───── Record extracts

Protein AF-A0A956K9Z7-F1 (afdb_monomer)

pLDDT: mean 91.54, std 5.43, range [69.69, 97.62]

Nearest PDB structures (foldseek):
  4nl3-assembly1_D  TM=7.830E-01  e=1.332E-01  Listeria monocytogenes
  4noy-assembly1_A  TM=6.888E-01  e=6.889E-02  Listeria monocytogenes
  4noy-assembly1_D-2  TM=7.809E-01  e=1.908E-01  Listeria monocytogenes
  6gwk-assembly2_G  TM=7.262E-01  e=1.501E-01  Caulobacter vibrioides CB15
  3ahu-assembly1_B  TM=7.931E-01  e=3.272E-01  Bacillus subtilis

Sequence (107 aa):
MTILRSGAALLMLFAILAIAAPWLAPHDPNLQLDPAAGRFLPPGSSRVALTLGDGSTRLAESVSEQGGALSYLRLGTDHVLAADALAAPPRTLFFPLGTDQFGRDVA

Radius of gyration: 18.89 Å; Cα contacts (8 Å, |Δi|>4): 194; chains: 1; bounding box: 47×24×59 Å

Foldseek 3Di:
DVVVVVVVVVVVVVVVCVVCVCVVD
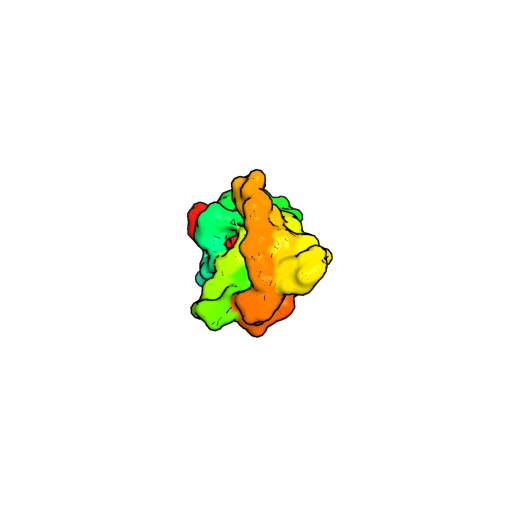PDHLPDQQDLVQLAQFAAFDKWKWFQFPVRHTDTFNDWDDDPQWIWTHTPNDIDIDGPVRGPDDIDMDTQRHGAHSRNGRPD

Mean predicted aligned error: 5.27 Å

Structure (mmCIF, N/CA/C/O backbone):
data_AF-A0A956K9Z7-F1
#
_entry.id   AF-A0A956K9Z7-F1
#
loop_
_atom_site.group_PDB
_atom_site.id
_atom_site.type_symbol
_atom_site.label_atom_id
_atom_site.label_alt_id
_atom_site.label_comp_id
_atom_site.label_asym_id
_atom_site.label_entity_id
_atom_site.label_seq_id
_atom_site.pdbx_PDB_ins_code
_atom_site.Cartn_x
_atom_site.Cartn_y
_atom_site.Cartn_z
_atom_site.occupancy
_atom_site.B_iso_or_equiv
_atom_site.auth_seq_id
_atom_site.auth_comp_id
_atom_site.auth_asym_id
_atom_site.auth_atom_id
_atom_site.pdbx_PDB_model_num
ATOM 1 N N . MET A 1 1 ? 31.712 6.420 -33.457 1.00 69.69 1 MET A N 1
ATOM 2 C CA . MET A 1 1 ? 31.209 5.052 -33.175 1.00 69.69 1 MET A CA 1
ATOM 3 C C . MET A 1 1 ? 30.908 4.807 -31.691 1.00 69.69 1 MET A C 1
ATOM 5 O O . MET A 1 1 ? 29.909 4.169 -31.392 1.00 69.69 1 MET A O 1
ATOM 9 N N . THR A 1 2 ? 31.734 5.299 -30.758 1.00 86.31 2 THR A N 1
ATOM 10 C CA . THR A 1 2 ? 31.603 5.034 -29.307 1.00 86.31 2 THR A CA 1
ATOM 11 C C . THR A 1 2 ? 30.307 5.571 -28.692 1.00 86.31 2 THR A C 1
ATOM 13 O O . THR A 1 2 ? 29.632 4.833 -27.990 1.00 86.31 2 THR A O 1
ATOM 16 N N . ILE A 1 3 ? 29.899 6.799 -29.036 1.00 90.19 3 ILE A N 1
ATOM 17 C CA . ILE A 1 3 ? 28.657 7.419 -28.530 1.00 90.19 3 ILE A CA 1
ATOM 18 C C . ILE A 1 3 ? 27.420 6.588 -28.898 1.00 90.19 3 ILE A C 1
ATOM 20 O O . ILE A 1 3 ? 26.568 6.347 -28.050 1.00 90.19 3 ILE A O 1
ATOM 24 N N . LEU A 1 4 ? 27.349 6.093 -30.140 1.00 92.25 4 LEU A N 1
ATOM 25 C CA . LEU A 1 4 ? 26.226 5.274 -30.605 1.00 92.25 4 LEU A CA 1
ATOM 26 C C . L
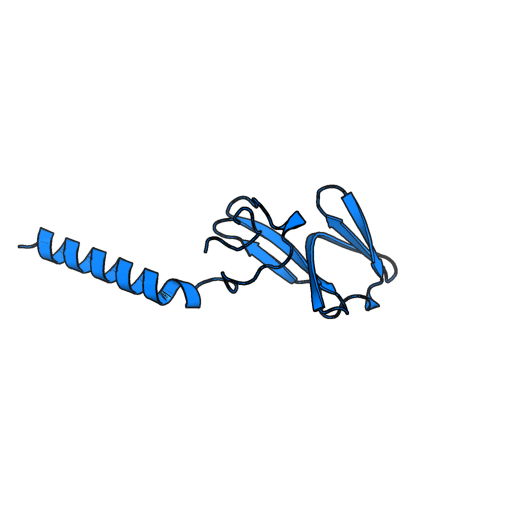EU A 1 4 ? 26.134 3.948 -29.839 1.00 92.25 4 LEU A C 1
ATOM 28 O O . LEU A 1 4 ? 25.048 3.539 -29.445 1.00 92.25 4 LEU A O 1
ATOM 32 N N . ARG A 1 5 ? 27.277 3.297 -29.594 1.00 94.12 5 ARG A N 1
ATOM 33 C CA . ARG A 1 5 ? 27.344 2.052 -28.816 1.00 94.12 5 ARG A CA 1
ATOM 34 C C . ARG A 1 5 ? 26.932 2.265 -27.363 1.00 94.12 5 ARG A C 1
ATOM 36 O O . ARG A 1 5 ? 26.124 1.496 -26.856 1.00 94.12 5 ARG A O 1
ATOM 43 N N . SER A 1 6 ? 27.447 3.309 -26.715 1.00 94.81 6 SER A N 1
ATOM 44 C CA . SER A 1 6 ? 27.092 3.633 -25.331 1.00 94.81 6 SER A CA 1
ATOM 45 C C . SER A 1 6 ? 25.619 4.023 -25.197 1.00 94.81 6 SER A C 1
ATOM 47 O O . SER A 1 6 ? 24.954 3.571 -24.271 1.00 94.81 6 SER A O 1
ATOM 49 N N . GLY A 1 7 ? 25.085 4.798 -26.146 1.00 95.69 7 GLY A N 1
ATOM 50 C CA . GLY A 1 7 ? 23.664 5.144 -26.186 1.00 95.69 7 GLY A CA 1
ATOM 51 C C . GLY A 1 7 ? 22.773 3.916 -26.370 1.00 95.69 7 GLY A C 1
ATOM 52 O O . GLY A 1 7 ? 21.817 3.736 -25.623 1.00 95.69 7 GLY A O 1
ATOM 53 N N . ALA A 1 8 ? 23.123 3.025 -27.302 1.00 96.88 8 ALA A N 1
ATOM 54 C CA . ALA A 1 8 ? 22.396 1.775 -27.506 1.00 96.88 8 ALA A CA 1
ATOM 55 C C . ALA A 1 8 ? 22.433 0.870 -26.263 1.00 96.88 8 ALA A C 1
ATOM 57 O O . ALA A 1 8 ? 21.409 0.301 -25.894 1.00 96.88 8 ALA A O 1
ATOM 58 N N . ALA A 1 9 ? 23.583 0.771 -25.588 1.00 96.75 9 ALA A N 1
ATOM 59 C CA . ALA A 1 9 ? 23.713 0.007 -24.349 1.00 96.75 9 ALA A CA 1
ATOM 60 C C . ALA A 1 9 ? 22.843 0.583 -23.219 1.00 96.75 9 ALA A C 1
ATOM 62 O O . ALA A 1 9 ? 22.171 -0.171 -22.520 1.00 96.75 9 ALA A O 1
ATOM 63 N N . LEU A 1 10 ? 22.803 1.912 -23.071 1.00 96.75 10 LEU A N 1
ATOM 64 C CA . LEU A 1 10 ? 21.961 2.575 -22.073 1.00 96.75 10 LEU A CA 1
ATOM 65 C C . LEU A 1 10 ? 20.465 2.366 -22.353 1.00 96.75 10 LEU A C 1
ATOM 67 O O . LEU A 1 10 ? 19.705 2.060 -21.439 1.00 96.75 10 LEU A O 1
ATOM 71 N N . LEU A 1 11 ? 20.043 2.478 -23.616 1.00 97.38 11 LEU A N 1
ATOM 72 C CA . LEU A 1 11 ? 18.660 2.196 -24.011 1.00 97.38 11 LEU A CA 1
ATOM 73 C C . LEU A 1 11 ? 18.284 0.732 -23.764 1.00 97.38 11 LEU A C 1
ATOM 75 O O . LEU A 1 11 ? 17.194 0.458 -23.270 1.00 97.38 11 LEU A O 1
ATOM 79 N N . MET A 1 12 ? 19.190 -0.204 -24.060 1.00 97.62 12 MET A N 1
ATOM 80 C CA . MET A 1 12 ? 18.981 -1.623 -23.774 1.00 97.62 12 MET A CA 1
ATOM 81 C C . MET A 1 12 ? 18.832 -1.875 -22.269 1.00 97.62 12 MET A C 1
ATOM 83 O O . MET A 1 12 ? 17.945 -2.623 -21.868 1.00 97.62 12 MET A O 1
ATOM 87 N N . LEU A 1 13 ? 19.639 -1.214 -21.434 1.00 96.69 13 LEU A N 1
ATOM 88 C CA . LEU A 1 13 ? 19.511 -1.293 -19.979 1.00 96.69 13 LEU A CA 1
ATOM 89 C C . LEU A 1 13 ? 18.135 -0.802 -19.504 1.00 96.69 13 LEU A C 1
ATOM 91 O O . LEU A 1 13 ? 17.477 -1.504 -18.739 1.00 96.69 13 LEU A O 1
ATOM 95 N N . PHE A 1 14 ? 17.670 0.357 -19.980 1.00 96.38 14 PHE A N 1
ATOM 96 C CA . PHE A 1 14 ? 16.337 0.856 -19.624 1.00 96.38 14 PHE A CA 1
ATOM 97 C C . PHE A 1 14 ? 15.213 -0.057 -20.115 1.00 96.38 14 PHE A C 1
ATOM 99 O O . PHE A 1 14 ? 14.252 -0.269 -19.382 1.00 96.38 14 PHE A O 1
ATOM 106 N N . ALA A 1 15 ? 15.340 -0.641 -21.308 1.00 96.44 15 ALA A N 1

──────────

What to produce:
Give back exactly the lines beginning at the one with "ATOM 95 N N" and ending at the final line of the material; both boundary lines belong in it.

Reply to the task:
ATOM 95 N N . PHE A 1 14 ? 17.670 0.357 -19.980 1.00 96.38 14 PHE A N 1
ATOM 96 C CA . PHE A 1 14 ? 16.337 0.856 -19.624 1.00 96.38 14 PHE A CA 1
ATOM 97 C C . PHE A 1 14 ? 15.213 -0.057 -20.115 1.00 96.38 14 PHE A C 1
ATOM 99 O O . PHE A 1 14 ? 14.252 -0.269 -19.382 1.00 96.38 14 PHE A O 1
ATOM 106 N N . ALA A 1 15 ? 15.340 -0.641 -21.308 1.00 96.44 15 ALA A N 1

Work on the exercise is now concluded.